(Data entries)
::::::::

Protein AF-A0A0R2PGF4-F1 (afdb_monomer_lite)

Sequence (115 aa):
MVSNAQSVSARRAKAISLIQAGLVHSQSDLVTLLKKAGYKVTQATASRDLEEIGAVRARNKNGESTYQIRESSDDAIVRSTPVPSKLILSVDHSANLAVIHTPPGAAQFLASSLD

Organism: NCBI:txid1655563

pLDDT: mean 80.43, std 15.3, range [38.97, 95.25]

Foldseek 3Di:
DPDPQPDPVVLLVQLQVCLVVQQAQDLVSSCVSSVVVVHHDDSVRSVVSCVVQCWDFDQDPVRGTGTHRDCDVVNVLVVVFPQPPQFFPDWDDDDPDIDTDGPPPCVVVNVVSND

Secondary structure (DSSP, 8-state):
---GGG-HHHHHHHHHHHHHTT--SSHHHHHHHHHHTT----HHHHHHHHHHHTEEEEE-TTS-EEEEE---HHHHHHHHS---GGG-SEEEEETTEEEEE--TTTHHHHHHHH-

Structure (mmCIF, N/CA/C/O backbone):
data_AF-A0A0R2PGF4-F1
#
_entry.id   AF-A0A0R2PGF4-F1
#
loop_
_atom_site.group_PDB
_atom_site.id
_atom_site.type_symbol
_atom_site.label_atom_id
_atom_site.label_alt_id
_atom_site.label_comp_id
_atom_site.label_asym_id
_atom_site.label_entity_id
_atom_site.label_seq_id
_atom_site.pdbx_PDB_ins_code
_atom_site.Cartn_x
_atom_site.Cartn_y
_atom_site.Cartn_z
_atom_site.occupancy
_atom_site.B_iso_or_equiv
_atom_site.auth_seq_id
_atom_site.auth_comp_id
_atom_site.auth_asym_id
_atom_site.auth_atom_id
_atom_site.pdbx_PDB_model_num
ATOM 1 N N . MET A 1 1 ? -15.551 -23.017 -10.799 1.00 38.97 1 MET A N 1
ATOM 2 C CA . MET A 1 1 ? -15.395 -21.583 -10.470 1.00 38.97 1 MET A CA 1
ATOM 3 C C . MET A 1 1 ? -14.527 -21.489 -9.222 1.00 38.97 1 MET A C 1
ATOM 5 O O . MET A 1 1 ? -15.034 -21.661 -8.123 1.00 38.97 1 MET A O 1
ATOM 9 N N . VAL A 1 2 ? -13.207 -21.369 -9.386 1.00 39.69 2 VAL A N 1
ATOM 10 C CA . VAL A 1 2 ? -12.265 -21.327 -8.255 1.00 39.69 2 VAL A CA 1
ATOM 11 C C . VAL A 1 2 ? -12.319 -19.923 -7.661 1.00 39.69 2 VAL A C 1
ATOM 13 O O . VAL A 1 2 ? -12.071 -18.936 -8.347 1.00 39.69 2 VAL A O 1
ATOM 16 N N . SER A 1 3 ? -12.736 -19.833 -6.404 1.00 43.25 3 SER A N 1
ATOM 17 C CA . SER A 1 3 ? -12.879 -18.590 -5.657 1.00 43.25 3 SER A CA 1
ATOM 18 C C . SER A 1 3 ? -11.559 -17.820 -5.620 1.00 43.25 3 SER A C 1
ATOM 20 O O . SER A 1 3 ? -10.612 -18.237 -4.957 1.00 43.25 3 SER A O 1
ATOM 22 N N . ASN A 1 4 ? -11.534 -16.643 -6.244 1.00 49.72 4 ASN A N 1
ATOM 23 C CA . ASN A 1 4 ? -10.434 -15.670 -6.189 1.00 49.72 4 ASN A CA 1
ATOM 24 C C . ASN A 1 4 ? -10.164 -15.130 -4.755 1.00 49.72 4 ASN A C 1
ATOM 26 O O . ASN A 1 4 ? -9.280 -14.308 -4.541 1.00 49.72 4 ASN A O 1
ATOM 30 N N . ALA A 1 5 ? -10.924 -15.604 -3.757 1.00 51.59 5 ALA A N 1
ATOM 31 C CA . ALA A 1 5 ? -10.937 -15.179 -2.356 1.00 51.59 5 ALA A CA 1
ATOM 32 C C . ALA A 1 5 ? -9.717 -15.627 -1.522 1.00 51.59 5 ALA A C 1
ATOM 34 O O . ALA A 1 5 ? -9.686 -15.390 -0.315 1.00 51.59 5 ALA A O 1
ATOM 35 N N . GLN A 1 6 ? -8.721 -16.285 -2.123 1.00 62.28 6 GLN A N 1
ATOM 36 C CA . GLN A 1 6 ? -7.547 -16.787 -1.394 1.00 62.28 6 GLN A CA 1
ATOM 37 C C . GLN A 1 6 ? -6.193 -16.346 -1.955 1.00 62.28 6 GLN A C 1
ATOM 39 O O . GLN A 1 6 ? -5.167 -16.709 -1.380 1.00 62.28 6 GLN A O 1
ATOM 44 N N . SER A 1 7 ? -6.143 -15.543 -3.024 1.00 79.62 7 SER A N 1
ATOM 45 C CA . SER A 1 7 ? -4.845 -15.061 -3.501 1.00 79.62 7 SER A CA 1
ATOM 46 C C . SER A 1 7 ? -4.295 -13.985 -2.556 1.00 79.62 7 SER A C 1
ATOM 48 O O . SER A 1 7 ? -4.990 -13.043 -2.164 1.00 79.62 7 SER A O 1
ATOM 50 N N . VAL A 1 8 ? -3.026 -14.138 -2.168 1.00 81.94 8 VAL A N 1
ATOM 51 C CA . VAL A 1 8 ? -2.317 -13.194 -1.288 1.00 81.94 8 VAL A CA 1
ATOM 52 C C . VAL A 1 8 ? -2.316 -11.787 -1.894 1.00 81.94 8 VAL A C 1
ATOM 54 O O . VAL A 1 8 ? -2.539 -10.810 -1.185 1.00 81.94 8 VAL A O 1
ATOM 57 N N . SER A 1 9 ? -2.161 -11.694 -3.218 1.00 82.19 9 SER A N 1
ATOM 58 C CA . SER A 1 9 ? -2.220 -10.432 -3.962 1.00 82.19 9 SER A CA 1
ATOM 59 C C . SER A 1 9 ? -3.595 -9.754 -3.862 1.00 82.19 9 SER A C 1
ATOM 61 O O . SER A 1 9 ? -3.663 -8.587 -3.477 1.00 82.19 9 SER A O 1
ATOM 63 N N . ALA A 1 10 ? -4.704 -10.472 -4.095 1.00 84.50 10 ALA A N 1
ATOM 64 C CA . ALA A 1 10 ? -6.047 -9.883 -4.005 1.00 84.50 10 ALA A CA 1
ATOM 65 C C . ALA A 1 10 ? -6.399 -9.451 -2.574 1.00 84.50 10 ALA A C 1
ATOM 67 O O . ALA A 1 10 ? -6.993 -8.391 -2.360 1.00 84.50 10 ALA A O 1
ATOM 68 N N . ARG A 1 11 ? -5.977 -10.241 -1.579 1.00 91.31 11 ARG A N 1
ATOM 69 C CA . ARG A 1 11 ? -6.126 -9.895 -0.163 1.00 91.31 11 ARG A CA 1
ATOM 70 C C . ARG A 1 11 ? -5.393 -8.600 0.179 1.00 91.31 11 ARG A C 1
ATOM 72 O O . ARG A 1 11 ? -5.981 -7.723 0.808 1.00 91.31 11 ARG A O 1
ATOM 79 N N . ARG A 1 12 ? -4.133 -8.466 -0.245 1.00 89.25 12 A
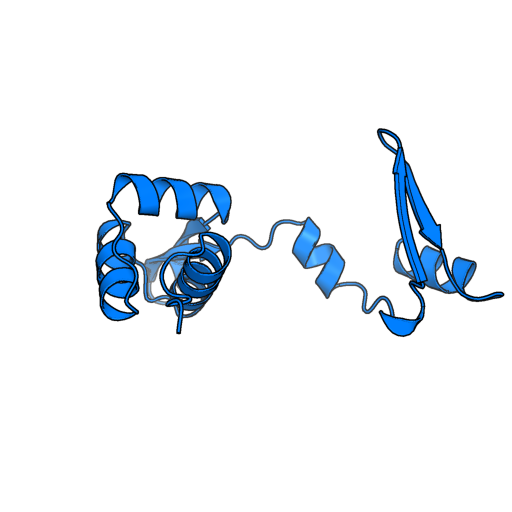RG A N 1
ATOM 80 C CA . ARG A 1 12 ? -3.325 -7.261 -0.001 1.00 89.25 12 ARG A CA 1
ATOM 81 C C . ARG A 1 12 ? -3.872 -6.047 -0.728 1.00 89.25 12 ARG A C 1
ATOM 83 O O . ARG A 1 12 ? -3.989 -5.000 -0.106 1.00 89.25 12 ARG A O 1
ATOM 90 N N . ALA A 1 13 ? -4.316 -6.197 -1.974 1.00 88.12 13 ALA A N 1
ATOM 91 C CA . ALA A 1 13 ? -5.004 -5.130 -2.694 1.00 88.12 13 ALA A CA 1
ATOM 92 C C . ALA A 1 13 ? -6.238 -4.637 -1.918 1.00 88.12 13 ALA A C 1
ATOM 94 O O . ALA A 1 13 ? -6.442 -3.434 -1.761 1.00 88.12 13 ALA A O 1
ATOM 95 N N . LYS A 1 14 ? -7.026 -5.557 -1.341 1.00 91.69 14 LYS A N 1
ATOM 96 C CA . LYS A 1 14 ? -8.169 -5.179 -0.503 1.00 91.69 14 LYS A CA 1
ATOM 97 C C . LYS A 1 14 ? -7.746 -4.497 0.800 1.00 91.69 14 LYS A C 1
ATOM 99 O O . LYS A 1 14 ? -8.388 -3.525 1.195 1.00 91.69 14 LYS A O 1
ATOM 104 N N . ALA A 1 15 ? -6.697 -4.988 1.461 1.00 91.50 15 ALA A N 1
ATOM 105 C CA . ALA A 1 15 ? -6.140 -4.369 2.663 1.00 91.50 15 ALA A CA 1
ATOM 106 C C . ALA A 1 15 ? -5.680 -2.929 2.383 1.00 91.50 15 ALA A C 1
ATOM 108 O O . ALA A 1 15 ? -6.056 -2.025 3.123 1.00 91.50 15 ALA A O 1
ATOM 109 N N . ILE A 1 16 ? -4.977 -2.704 1.269 1.00 91.19 16 ILE A N 1
ATOM 110 C CA . ILE A 1 16 ? -4.550 -1.378 0.804 1.00 91.19 16 ILE A CA 1
ATOM 111 C C . ILE A 1 16 ? -5.748 -0.433 0.677 1.00 91.19 16 ILE A C 1
ATOM 113 O O . ILE A 1 16 ? -5.739 0.644 1.271 1.00 91.19 16 ILE A O 1
ATOM 117 N N . SER A 1 17 ? -6.819 -0.852 -0.009 1.00 90.62 17 SER A N 1
ATOM 118 C CA . SER A 1 17 ? -8.021 -0.019 -0.158 1.00 90.62 17 SER A CA 1
ATOM 119 C C . SER A 1 17 ? -8.678 0.335 1.182 1.00 90.62 17 SER A C 1
ATOM 121 O O . SER A 1 17 ? -9.195 1.436 1.344 1.00 90.62 17 SER A O 1
ATOM 123 N N . LEU A 1 18 ? -8.679 -0.586 2.153 1.00 93.06 18 LEU A N 1
ATOM 124 C CA . LEU A 1 18 ? -9.253 -0.349 3.485 1.00 93.06 18 LEU A CA 1
ATOM 125 C C . LEU A 1 18 ? -8.412 0.634 4.311 1.00 93.06 18 LEU A C 1
ATOM 127 O O . LEU A 1 18 ? -8.971 1.462 5.031 1.00 93.06 18 LEU A O 1
ATOM 131 N N . ILE A 1 19 ? -7.086 0.544 4.196 1.00 91.75 19 ILE A N 1
ATOM 132 C CA . ILE A 1 19 ? -6.139 1.444 4.862 1.00 91.75 19 ILE A CA 1
ATOM 133 C C . ILE A 1 19 ? -6.249 2.853 4.262 1.00 91.75 19 ILE A C 1
ATOM 135 O O . ILE A 1 19 ? -6.370 3.822 5.003 1.00 91.75 19 ILE A O 1
ATOM 139 N N . GLN A 1 20 ? -6.307 2.974 2.932 1.00 88.56 20 GLN A N 1
ATOM 140 C CA . GLN A 1 20 ? -6.500 4.257 2.238 1.00 88.56 20 GLN A CA 1
ATOM 141 C C . GLN A 1 20 ? -7.844 4.921 2.569 1.00 88.56 20 GLN A C 1
ATOM 143 O O . GLN A 1 20 ? -7.926 6.144 2.636 1.00 88.56 20 GLN A O 1
ATOM 148 N N . ALA A 1 21 ? -8.888 4.127 2.825 1.00 89.06 21 ALA A N 1
ATOM 149 C CA . ALA A 1 21 ? -10.179 4.627 3.294 1.00 89.06 21 ALA A CA 1
ATOM 150 C C . ALA A 1 21 ? -10.163 5.097 4.765 1.00 89.06 21 ALA A C 1
ATOM 152 O O . ALA A 1 21 ? -11.183 5.571 5.259 1.00 89.06 21 ALA A O 1
ATOM 153 N N . GLY A 1 22 ? -9.042 4.944 5.483 1.00 88.12 22 GLY A N 1
ATOM 154 C CA . GLY A 1 22 ? -8.899 5.358 6.881 1.00 88.12 22 GLY A CA 1
ATOM 155 C C . GLY A 1 22 ? -9.680 4.498 7.878 1.00 88.12 22 GLY A C 1
ATOM 156 O O . GLY A 1 22 ? -9.896 4.918 9.007 1.00 88.12 22 GLY A O 1
ATOM 157 N N . LEU A 1 23 ? -10.118 3.297 7.485 1.00 88.62 23 LEU A N 1
ATOM 158 C CA . LEU A 1 23 ? -11.002 2.454 8.303 1.00 88.62 23 LEU A CA 1
ATOM 159 C C . LEU A 1 23 ? -10.251 1.563 9.307 1.00 88.62 23 LEU A C 1
ATOM 161 O O . LEU A 1 23 ? -10.867 0.943 10.174 1.00 88.62 23 LEU A O 1
ATOM 165 N N . VAL A 1 24 ? -8.929 1.449 9.169 1.00 93.50 24 VAL A N 1
ATOM 166 C CA . VAL A 1 24 ? -8.109 0.484 9.910 1.00 93.50 24 VAL A CA 1
ATOM 167 C C . VAL A 1 24 ? -7.402 1.185 11.072 1.00 93.50 24 VAL A C 1
ATOM 169 O O . VAL A 1 24 ? -6.400 1.867 10.869 1.00 93.50 24 VAL A O 1
ATOM 172 N N . HIS A 1 25 ? -7.890 0.995 12.299 1.00 92.88 25 HIS A N 1
ATOM 173 C CA . HIS A 1 25 ? -7.330 1.618 13.513 1.00 92.88 25 HIS A CA 1
ATOM 174 C C . HIS A 1 25 ? -6.415 0.660 14.293 1.00 92.88 25 HIS A C 1
ATOM 176 O O . HIS A 1 25 ? -5.520 1.077 15.040 1.00 92.88 25 HIS A O 1
ATOM 182 N N . SER A 1 26 ? -6.628 -0.640 14.094 1.00 92.62 26 SER A N 1
ATOM 183 C CA . SER A 1 26 ? -5.902 -1.747 14.701 1.00 92.62 26 SER A CA 1
ATOM 184 C C . SER A 1 26 ? -5.777 -2.930 13.733 1.00 92.62 26 SER A C 1
ATOM 186 O O . SER A 1 26 ? -6.515 -3.053 12.753 1.00 92.62 26 SER A O 1
ATOM 188 N N . GLN A 1 27 ? -4.865 -3.855 14.033 1.00 92.25 27 GLN A N 1
ATOM 189 C CA . GLN A 1 27 ? -4.731 -5.105 13.275 1.00 92.25 27 GLN A CA 1
ATOM 190 C C . GLN A 1 27 ? -6.009 -5.960 13.358 1.00 92.25 27 GLN A C 1
ATOM 192 O O . GLN A 1 27 ? -6.393 -6.608 12.387 1.00 92.25 27 GLN A O 1
ATOM 197 N N . SER A 1 28 ? -6.706 -5.915 14.496 1.00 93.62 28 SER A N 1
ATOM 198 C CA . SER A 1 28 ? -7.998 -6.577 14.712 1.00 93.62 28 SER A CA 1
ATOM 199 C C . SER A 1 28 ? -9.096 -6.032 13.792 1.00 93.62 28 SER A C 1
ATOM 201 O O . SER A 1 28 ? -9.934 -6.797 13.301 1.00 93.62 28 SER A O 1
ATOM 203 N N . ASP A 1 29 ? -9.068 -4.729 13.499 1.00 94.25 29 ASP A N 1
ATOM 204 C CA . ASP A 1 29 ? -9.993 -4.119 12.538 1.00 94.25 29 ASP A CA 1
ATOM 205 C C . ASP A 1 29 ? -9.723 -4.637 11.135 1.00 94.25 29 ASP A C 1
ATOM 207 O O . ASP A 1 29 ? -10.658 -5.021 10.434 1.00 94.25 29 ASP A O 1
ATOM 211 N N . LEU A 1 30 ? -8.446 -4.728 10.746 1.00 94.38 30 LEU A N 1
ATOM 212 C CA . LEU A 1 30 ? -8.073 -5.275 9.446 1.00 94.38 30 LEU A CA 1
ATOM 213 C C . LEU A 1 30 ? -8.568 -6.717 9.289 1.00 94.38 30 LEU A C 1
ATOM 215 O O . LEU A 1 30 ? -9.162 -7.046 8.264 1.00 94.38 30 LEU A O 1
ATOM 219 N N . VAL A 1 31 ? -8.408 -7.557 10.317 1.00 95.12 31 VAL A N 1
ATOM 220 C CA . VAL A 1 31 ? -8.942 -8.930 10.328 1.00 95.12 31 VAL A CA 1
ATOM 221 C C . VAL A 1 31 ? -10.458 -8.934 10.129 1.00 95.12 31 VAL A C 1
ATOM 223 O O . VAL A 1 31 ? -10.979 -9.694 9.311 1.00 95.12 31 VAL A O 1
ATOM 226 N N . THR A 1 32 ? -11.177 -8.068 10.843 1.00 95.25 32 THR A N 1
ATOM 227 C CA . THR A 1 32 ? -12.642 -7.980 10.772 1.00 95.25 32 THR A CA 1
ATOM 228 C C . THR A 1 32 ? -13.115 -7.514 9.395 1.00 95.25 32 THR A C 1
ATOM 230 O O . THR A 1 32 ? -14.037 -8.099 8.821 1.00 95.25 32 THR A O 1
ATOM 233 N N . LEU A 1 33 ? -12.476 -6.487 8.838 1.00 94.44 33 LEU A N 1
ATOM 234 C CA . LEU A 1 33 ? -12.804 -5.917 7.533 1.00 94.44 33 LEU A CA 1
ATOM 235 C C . LEU A 1 33 ? -12.476 -6.884 6.390 1.00 94.44 33 LEU A C 1
ATOM 237 O O . LEU A 1 33 ? -13.289 -7.062 5.482 1.00 94.44 33 LEU A O 1
ATOM 241 N N . LEU A 1 34 ? -11.333 -7.570 6.459 1.00 92.62 34 LEU A N 1
ATOM 242 C CA . LEU A 1 34 ? -10.961 -8.605 5.494 1.00 92.62 34 LEU A CA 1
ATOM 243 C C . LEU A 1 34 ? -11.916 -9.800 5.559 1.00 92.62 34 LEU A C 1
ATOM 245 O O . LEU A 1 34 ? -12.361 -10.274 4.515 1.00 92.62 34 LEU A O 1
ATOM 249 N N . LYS A 1 35 ? -12.330 -10.216 6.762 1.00 92.88 35 LYS A N 1
ATOM 250 C CA . LYS A 1 35 ? -13.330 -11.277 6.944 1.00 92.88 35 LYS A CA 1
ATOM 251 C C . LYS A 1 35 ? -14.682 -10.901 6.338 1.00 92.88 35 LYS A C 1
ATOM 253 O O . LYS A 1 35 ? -15.286 -11.736 5.669 1.00 92.88 35 LYS A O 1
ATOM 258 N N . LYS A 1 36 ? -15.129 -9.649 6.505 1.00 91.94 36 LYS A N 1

::::::::

→ **Exercise**: Set down exactly the lines from the start of the records to the line with "pLDDT: mean 80.43, std". Include that line, and add nothing more.

→ **Result below**:
Protein AF-A0A0R2PGF4-F1 (afdb_monomer_lite)

Sequence (115 aa):
MVSNAQSVSARRAKAISLIQAGLVHSQSDLVTLLKKAGYKVTQATASRDLEEIGAVRARNKNGESTYQIRESSDDAIVRSTPVPSKLILSVDHSANLAVIHTPPGAAQFLASSLD

Organism: NCBI:txid1655563

pLDDT: mean 80.43, std 15.3, range [38.97, 95.25]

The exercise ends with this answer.